Post n°38 pubblicato il 08 Maggio 2021 da daniela.g0
 

Frate Alexis gettato in terra dalla polizia (Foto: Caserta24ore)         

 

Cari Lettori, nei primi di maggio è accaduto a Roma un episodio gravissimo. Un frate francescano è stato gettato in terra dalle forze dell'ordine e poi spinto dentro la loro vettura per essere portato via.    

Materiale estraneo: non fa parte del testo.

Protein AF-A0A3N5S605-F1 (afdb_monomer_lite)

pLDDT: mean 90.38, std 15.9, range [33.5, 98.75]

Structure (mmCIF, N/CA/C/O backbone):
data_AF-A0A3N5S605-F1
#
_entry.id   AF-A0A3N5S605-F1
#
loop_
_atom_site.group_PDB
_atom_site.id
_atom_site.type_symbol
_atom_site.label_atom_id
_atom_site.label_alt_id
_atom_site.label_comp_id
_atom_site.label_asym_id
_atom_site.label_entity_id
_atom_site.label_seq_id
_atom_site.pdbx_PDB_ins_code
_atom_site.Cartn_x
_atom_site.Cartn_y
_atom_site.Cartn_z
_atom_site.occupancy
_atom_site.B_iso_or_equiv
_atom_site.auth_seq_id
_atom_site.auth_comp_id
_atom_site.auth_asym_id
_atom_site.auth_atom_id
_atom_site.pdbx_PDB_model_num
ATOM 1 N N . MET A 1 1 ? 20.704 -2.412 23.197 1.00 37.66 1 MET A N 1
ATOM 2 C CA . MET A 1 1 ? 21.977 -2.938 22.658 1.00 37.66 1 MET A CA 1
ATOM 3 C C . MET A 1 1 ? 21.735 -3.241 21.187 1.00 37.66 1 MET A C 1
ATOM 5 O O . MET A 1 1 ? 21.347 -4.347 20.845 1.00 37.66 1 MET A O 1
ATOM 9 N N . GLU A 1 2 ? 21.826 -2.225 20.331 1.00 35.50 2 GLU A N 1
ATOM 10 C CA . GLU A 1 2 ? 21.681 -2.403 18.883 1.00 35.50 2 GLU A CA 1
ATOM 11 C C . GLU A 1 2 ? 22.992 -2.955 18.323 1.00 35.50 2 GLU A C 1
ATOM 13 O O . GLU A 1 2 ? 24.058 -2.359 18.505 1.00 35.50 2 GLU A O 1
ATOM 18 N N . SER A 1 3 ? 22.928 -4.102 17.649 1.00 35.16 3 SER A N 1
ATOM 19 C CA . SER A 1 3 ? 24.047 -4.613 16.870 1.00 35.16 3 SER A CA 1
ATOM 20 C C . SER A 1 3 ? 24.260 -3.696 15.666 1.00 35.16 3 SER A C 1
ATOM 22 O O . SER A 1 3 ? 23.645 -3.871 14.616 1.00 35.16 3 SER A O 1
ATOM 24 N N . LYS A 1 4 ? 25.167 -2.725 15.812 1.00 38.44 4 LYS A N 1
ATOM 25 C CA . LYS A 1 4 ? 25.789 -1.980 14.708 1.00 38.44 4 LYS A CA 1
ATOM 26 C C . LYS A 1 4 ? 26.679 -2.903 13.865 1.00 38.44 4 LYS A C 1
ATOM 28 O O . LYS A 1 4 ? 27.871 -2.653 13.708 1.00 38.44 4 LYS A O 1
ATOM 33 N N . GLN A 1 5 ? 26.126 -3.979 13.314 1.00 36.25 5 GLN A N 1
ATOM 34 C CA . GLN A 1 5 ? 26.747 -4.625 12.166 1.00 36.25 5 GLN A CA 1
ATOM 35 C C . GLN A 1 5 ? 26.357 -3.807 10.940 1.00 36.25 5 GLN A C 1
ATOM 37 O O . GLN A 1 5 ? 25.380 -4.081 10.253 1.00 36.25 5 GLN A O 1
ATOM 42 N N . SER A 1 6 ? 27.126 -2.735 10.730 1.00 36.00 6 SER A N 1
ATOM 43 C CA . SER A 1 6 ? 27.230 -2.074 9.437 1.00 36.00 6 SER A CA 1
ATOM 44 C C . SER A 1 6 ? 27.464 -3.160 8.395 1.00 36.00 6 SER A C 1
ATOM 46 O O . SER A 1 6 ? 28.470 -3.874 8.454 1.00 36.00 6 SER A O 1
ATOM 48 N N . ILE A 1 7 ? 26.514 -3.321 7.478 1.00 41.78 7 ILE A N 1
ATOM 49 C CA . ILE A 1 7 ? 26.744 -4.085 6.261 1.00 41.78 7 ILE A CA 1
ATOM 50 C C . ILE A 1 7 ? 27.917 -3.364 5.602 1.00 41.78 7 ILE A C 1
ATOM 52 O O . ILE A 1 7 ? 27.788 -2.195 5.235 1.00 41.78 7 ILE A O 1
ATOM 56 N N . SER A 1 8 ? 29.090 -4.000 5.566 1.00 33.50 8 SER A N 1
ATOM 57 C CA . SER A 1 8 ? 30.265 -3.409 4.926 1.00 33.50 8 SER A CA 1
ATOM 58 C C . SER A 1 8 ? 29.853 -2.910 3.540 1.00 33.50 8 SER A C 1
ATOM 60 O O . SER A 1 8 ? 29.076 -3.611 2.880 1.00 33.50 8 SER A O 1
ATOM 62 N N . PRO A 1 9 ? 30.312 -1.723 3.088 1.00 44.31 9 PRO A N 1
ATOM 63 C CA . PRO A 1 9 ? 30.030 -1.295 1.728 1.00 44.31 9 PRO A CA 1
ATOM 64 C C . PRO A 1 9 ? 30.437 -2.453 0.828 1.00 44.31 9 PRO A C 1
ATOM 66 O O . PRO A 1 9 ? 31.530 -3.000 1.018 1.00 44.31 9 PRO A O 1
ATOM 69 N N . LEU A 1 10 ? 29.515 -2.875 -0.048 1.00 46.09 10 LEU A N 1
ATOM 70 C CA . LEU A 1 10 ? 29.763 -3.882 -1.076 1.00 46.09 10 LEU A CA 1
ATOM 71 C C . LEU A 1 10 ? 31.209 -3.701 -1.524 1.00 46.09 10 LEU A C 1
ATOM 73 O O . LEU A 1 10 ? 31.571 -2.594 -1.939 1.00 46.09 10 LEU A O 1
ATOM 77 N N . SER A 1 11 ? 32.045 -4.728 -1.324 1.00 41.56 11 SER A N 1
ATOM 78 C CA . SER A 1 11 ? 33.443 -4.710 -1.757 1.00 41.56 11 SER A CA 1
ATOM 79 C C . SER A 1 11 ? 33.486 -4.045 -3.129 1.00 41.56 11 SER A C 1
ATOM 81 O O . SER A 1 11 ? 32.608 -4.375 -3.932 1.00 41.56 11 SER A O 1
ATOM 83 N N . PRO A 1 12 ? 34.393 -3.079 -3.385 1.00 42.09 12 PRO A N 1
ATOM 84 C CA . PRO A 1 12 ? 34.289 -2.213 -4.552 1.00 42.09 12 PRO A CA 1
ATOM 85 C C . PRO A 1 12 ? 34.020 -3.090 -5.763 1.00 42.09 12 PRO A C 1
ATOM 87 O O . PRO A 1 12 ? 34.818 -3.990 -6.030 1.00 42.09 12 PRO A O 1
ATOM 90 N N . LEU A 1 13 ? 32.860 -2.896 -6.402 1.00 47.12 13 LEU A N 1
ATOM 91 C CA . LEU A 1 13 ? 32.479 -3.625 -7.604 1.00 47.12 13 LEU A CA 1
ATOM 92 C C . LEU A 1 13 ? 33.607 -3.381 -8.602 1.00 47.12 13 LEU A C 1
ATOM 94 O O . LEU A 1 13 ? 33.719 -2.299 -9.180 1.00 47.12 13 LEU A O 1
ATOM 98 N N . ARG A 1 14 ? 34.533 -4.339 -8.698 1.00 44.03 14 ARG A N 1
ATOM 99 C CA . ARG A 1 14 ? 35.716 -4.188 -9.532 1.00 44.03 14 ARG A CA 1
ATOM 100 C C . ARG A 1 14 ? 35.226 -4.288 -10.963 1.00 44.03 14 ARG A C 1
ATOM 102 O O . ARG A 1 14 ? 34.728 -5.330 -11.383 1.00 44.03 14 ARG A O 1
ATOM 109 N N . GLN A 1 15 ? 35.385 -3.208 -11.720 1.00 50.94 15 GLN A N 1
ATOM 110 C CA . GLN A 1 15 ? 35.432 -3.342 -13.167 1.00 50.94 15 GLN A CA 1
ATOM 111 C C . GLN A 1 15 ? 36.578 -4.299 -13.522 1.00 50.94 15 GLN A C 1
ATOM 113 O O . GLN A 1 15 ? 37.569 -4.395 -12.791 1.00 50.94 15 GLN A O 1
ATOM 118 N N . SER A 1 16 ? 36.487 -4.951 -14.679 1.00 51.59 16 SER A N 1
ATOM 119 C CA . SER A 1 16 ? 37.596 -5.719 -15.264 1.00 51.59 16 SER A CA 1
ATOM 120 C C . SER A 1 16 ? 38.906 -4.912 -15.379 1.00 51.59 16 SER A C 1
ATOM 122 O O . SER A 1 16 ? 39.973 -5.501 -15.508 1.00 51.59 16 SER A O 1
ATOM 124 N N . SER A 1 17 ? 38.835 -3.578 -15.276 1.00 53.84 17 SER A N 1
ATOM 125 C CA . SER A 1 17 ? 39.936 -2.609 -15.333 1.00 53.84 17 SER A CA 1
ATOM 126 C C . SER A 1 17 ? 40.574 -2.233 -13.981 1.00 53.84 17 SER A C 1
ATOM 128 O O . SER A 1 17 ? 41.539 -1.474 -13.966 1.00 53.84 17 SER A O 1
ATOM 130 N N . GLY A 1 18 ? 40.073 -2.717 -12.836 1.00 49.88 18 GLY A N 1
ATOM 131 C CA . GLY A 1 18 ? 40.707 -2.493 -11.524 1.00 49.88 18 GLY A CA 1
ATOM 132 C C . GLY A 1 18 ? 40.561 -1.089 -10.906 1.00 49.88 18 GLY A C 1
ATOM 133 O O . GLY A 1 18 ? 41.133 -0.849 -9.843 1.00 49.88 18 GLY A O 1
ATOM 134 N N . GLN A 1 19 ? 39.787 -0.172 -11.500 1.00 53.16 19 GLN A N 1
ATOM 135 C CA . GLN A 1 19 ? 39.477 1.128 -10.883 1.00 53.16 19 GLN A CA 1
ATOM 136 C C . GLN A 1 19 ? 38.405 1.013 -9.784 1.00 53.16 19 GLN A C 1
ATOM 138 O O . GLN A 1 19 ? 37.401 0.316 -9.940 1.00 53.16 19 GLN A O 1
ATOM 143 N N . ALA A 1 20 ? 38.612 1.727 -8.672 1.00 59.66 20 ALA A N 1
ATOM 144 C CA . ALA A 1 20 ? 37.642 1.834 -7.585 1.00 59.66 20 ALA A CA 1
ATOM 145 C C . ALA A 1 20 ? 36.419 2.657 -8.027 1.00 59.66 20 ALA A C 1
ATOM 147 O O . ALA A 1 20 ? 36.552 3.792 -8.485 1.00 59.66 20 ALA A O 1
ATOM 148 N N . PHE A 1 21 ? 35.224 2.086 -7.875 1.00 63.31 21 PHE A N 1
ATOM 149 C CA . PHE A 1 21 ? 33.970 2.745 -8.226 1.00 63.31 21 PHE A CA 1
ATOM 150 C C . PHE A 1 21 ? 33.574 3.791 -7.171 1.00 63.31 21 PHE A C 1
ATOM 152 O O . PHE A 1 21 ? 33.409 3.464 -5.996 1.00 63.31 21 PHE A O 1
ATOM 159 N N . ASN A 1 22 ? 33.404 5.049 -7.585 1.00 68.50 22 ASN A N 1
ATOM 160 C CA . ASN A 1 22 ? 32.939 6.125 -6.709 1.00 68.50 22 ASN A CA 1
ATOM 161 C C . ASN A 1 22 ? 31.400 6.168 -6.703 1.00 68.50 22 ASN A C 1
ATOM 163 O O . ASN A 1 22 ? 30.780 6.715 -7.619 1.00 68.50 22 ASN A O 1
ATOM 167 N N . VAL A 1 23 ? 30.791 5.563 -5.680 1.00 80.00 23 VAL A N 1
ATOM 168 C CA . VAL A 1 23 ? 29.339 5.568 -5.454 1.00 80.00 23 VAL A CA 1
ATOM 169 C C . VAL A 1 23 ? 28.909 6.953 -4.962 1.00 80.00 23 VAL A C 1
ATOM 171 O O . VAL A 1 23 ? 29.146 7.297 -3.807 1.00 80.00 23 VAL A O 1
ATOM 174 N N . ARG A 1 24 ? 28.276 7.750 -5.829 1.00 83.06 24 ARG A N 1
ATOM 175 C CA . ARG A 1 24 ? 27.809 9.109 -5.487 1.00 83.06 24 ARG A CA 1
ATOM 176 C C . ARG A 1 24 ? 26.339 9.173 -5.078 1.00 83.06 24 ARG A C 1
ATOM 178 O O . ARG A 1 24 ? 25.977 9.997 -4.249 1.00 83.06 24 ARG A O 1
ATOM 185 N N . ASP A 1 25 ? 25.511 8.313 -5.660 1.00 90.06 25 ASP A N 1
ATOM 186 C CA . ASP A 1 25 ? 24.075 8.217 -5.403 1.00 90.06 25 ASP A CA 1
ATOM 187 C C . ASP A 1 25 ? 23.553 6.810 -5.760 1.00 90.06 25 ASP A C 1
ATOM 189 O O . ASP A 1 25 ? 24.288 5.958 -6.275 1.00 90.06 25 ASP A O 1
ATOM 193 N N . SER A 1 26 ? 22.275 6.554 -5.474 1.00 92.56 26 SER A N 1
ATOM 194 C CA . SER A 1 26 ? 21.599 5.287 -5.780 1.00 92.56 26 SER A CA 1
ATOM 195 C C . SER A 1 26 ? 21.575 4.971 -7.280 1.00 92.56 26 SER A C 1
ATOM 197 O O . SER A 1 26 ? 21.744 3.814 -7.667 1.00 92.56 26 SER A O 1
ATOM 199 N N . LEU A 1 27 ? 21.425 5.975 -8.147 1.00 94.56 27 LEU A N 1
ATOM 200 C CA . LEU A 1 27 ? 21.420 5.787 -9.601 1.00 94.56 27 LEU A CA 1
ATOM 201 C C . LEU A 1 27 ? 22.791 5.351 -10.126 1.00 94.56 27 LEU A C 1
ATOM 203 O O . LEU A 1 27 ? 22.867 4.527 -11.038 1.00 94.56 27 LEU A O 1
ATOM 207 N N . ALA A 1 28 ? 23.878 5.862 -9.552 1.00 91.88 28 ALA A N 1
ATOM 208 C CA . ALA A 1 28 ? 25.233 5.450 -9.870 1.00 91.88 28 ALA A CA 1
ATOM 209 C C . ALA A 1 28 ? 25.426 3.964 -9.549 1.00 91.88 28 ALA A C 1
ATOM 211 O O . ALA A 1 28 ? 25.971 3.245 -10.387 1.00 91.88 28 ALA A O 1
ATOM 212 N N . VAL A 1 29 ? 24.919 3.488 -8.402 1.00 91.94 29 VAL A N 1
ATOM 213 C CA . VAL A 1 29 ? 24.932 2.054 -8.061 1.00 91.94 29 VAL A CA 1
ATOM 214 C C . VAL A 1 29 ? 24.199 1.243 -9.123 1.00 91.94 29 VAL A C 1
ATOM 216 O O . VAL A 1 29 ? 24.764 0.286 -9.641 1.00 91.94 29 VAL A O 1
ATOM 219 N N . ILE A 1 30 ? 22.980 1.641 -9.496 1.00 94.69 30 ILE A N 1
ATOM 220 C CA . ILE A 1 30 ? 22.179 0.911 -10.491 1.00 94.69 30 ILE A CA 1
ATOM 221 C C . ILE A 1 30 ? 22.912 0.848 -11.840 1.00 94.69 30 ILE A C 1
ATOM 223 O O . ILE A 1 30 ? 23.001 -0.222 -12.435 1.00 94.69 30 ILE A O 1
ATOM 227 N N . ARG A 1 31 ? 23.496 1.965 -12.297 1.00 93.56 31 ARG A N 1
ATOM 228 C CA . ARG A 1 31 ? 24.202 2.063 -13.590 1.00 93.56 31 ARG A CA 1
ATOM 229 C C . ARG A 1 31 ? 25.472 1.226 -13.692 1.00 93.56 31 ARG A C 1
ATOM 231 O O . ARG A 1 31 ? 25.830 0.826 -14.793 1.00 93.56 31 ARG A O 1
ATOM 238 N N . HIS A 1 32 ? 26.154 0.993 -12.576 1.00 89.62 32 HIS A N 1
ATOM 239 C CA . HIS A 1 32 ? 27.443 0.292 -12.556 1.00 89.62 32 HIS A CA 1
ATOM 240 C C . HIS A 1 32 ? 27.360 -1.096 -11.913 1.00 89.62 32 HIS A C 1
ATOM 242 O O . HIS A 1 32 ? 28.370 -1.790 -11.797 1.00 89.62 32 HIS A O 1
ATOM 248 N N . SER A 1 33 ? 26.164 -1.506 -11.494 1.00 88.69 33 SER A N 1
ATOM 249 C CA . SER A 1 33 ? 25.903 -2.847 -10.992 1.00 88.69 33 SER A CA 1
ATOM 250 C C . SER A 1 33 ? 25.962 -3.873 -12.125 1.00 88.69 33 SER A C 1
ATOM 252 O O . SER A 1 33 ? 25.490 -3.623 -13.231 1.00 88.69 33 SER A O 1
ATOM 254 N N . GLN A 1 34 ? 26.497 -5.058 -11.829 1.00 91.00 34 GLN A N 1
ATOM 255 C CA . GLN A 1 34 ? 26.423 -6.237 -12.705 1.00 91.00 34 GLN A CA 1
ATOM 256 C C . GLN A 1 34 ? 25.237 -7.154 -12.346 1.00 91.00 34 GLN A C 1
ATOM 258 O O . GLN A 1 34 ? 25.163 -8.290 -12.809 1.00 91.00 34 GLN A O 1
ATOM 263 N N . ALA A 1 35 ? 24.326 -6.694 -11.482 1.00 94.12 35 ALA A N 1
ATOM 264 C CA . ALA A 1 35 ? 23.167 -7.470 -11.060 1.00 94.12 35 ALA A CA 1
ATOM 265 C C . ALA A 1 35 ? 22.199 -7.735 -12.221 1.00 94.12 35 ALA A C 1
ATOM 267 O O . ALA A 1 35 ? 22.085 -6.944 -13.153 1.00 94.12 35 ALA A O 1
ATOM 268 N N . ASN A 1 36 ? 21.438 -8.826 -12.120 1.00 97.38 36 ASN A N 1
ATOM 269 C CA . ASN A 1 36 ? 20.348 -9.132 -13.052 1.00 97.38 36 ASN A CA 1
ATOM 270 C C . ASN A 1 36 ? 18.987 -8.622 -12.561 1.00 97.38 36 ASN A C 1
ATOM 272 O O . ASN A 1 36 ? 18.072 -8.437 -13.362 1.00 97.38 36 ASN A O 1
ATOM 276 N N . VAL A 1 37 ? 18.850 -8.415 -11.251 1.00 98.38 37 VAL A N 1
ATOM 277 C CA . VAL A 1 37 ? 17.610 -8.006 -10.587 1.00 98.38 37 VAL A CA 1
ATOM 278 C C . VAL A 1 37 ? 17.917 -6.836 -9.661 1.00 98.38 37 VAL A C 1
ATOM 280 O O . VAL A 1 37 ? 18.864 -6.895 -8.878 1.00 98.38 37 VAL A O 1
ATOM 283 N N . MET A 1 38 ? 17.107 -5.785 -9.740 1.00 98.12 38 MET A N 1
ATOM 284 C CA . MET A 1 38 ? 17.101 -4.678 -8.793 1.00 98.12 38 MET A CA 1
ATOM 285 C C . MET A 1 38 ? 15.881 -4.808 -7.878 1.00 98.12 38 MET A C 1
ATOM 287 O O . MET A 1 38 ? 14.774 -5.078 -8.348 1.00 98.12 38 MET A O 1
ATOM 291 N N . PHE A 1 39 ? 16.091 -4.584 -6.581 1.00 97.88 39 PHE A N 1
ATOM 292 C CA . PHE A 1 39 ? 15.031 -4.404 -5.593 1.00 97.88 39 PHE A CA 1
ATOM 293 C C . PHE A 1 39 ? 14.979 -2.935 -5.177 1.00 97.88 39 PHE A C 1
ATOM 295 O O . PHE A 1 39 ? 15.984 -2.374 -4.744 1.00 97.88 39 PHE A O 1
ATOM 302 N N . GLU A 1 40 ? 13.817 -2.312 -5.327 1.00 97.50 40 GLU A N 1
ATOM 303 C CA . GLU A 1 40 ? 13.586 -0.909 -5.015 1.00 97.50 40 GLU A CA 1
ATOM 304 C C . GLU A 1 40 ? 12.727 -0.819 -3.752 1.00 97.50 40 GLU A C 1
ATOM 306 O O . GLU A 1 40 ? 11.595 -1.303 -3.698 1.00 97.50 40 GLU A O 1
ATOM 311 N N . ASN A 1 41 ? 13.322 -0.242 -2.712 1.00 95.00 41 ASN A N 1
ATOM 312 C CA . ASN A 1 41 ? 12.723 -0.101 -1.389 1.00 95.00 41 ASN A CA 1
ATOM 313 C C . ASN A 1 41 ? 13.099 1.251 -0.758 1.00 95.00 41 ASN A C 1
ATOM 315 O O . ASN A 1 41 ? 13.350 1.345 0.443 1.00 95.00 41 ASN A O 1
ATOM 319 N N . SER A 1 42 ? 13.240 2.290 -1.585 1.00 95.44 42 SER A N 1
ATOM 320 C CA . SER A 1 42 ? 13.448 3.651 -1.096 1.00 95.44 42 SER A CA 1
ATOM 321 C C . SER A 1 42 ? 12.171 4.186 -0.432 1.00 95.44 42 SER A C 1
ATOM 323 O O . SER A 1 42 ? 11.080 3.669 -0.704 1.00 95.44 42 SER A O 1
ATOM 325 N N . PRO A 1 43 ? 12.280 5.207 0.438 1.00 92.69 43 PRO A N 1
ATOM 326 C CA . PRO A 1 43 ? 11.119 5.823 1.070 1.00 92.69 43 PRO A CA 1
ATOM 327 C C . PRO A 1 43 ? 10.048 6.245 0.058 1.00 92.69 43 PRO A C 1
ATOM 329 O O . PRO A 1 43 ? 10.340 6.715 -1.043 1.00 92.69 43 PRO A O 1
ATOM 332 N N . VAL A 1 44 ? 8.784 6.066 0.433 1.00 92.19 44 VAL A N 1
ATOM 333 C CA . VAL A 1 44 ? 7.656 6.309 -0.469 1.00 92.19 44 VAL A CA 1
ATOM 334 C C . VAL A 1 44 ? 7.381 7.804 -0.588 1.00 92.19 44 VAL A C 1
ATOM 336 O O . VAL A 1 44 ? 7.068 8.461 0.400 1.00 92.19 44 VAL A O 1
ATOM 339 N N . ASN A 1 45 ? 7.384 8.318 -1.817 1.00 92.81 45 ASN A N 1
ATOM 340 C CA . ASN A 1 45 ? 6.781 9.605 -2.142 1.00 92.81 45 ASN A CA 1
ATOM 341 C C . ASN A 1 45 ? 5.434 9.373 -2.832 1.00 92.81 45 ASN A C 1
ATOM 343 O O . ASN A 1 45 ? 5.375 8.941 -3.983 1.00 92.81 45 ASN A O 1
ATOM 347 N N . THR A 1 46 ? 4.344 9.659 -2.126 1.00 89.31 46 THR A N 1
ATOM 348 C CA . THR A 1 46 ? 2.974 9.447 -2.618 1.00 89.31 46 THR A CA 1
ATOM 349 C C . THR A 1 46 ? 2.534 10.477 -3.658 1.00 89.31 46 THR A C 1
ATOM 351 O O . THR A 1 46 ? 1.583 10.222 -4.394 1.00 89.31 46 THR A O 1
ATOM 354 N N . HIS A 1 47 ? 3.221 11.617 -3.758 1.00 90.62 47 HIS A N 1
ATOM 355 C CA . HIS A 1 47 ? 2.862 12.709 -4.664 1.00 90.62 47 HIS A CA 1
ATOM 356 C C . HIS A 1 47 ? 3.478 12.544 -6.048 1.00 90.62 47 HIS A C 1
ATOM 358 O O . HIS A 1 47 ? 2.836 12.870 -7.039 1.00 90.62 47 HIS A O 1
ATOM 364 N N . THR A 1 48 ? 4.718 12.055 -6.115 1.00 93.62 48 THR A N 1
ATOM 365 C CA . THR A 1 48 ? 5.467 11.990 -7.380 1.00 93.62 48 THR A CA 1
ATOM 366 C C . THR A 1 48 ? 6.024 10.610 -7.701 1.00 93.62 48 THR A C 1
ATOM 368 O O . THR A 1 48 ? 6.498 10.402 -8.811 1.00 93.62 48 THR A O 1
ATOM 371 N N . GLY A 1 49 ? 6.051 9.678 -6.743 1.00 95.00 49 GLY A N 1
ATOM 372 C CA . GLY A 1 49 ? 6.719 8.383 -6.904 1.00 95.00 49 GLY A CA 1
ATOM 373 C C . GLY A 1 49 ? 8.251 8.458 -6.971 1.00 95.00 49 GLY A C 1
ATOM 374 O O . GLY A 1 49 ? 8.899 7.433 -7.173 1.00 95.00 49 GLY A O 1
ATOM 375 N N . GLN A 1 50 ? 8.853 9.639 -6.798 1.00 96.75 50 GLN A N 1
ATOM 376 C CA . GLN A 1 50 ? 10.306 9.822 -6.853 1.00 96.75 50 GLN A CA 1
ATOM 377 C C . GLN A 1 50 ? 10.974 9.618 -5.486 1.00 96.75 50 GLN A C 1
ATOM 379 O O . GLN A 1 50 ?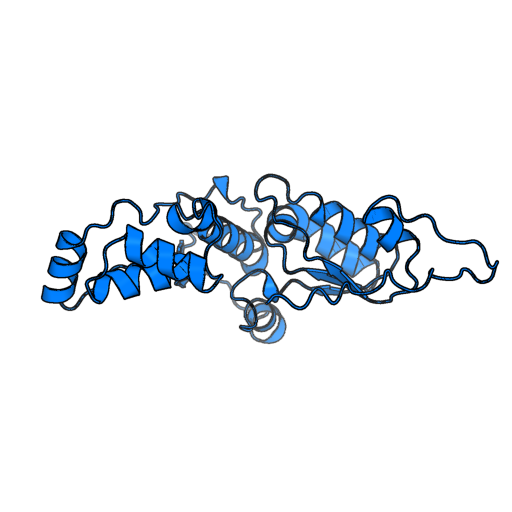 10.379 9.975 -4.468 1.00 96.75 50 GLN A O 1
ATOM 384 N N . PRO A 1 51 ? 12.214 9.094 -5.430 1.00 97.31 51 PRO A N 1
ATOM 385 C CA . PRO A 1 51 ? 13.105 8.740 -6.551 1.00 97.31 51 PRO A CA 1
ATOM 386 C C . PRO A 1 51 ? 12.886 7.324 -7.125 1.00 97.31 51 PRO A C 1
ATOM 388 O O . PRO A 1 51 ? 13.581 6.902 -8.049 1.00 97.31 51 PRO A O 1
ATOM 391 N N . ALA A 1 52 ? 11.944 6.560 -6.567 1.00 98.06 52 ALA A N 1
ATOM 392 C CA . ALA A 1 52 ? 11.709 5.161 -6.916 1.00 98.06 52 ALA A CA 1
ATOM 393 C C . ALA A 1 52 ? 11.389 4.939 -8.404 1.00 98.06 52 ALA A C 1
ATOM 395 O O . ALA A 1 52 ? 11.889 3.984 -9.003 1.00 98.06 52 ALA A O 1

Pochi giorni dopo, a Chivasso in Piemonte, la mattina del 6 maggio 2021, è avvenuto un enorme dispiegamento di forze di polizia per bloccare le strade di accesso al locale "La Torteria" della signora Rosanna, che ha scelto di mantenere aperto il suo locale nonostante le norme anti-CoVID. E' stato disposto, oltre il sequestro del locale, perfino quello della sua automobile.    

Di entrambi i casi, ne ha parlato in un video l'avvocato Edoardo Polacco, che ormai da tempo prende le difese dei cittadini italiani privati dei loro diritti costituzionali.    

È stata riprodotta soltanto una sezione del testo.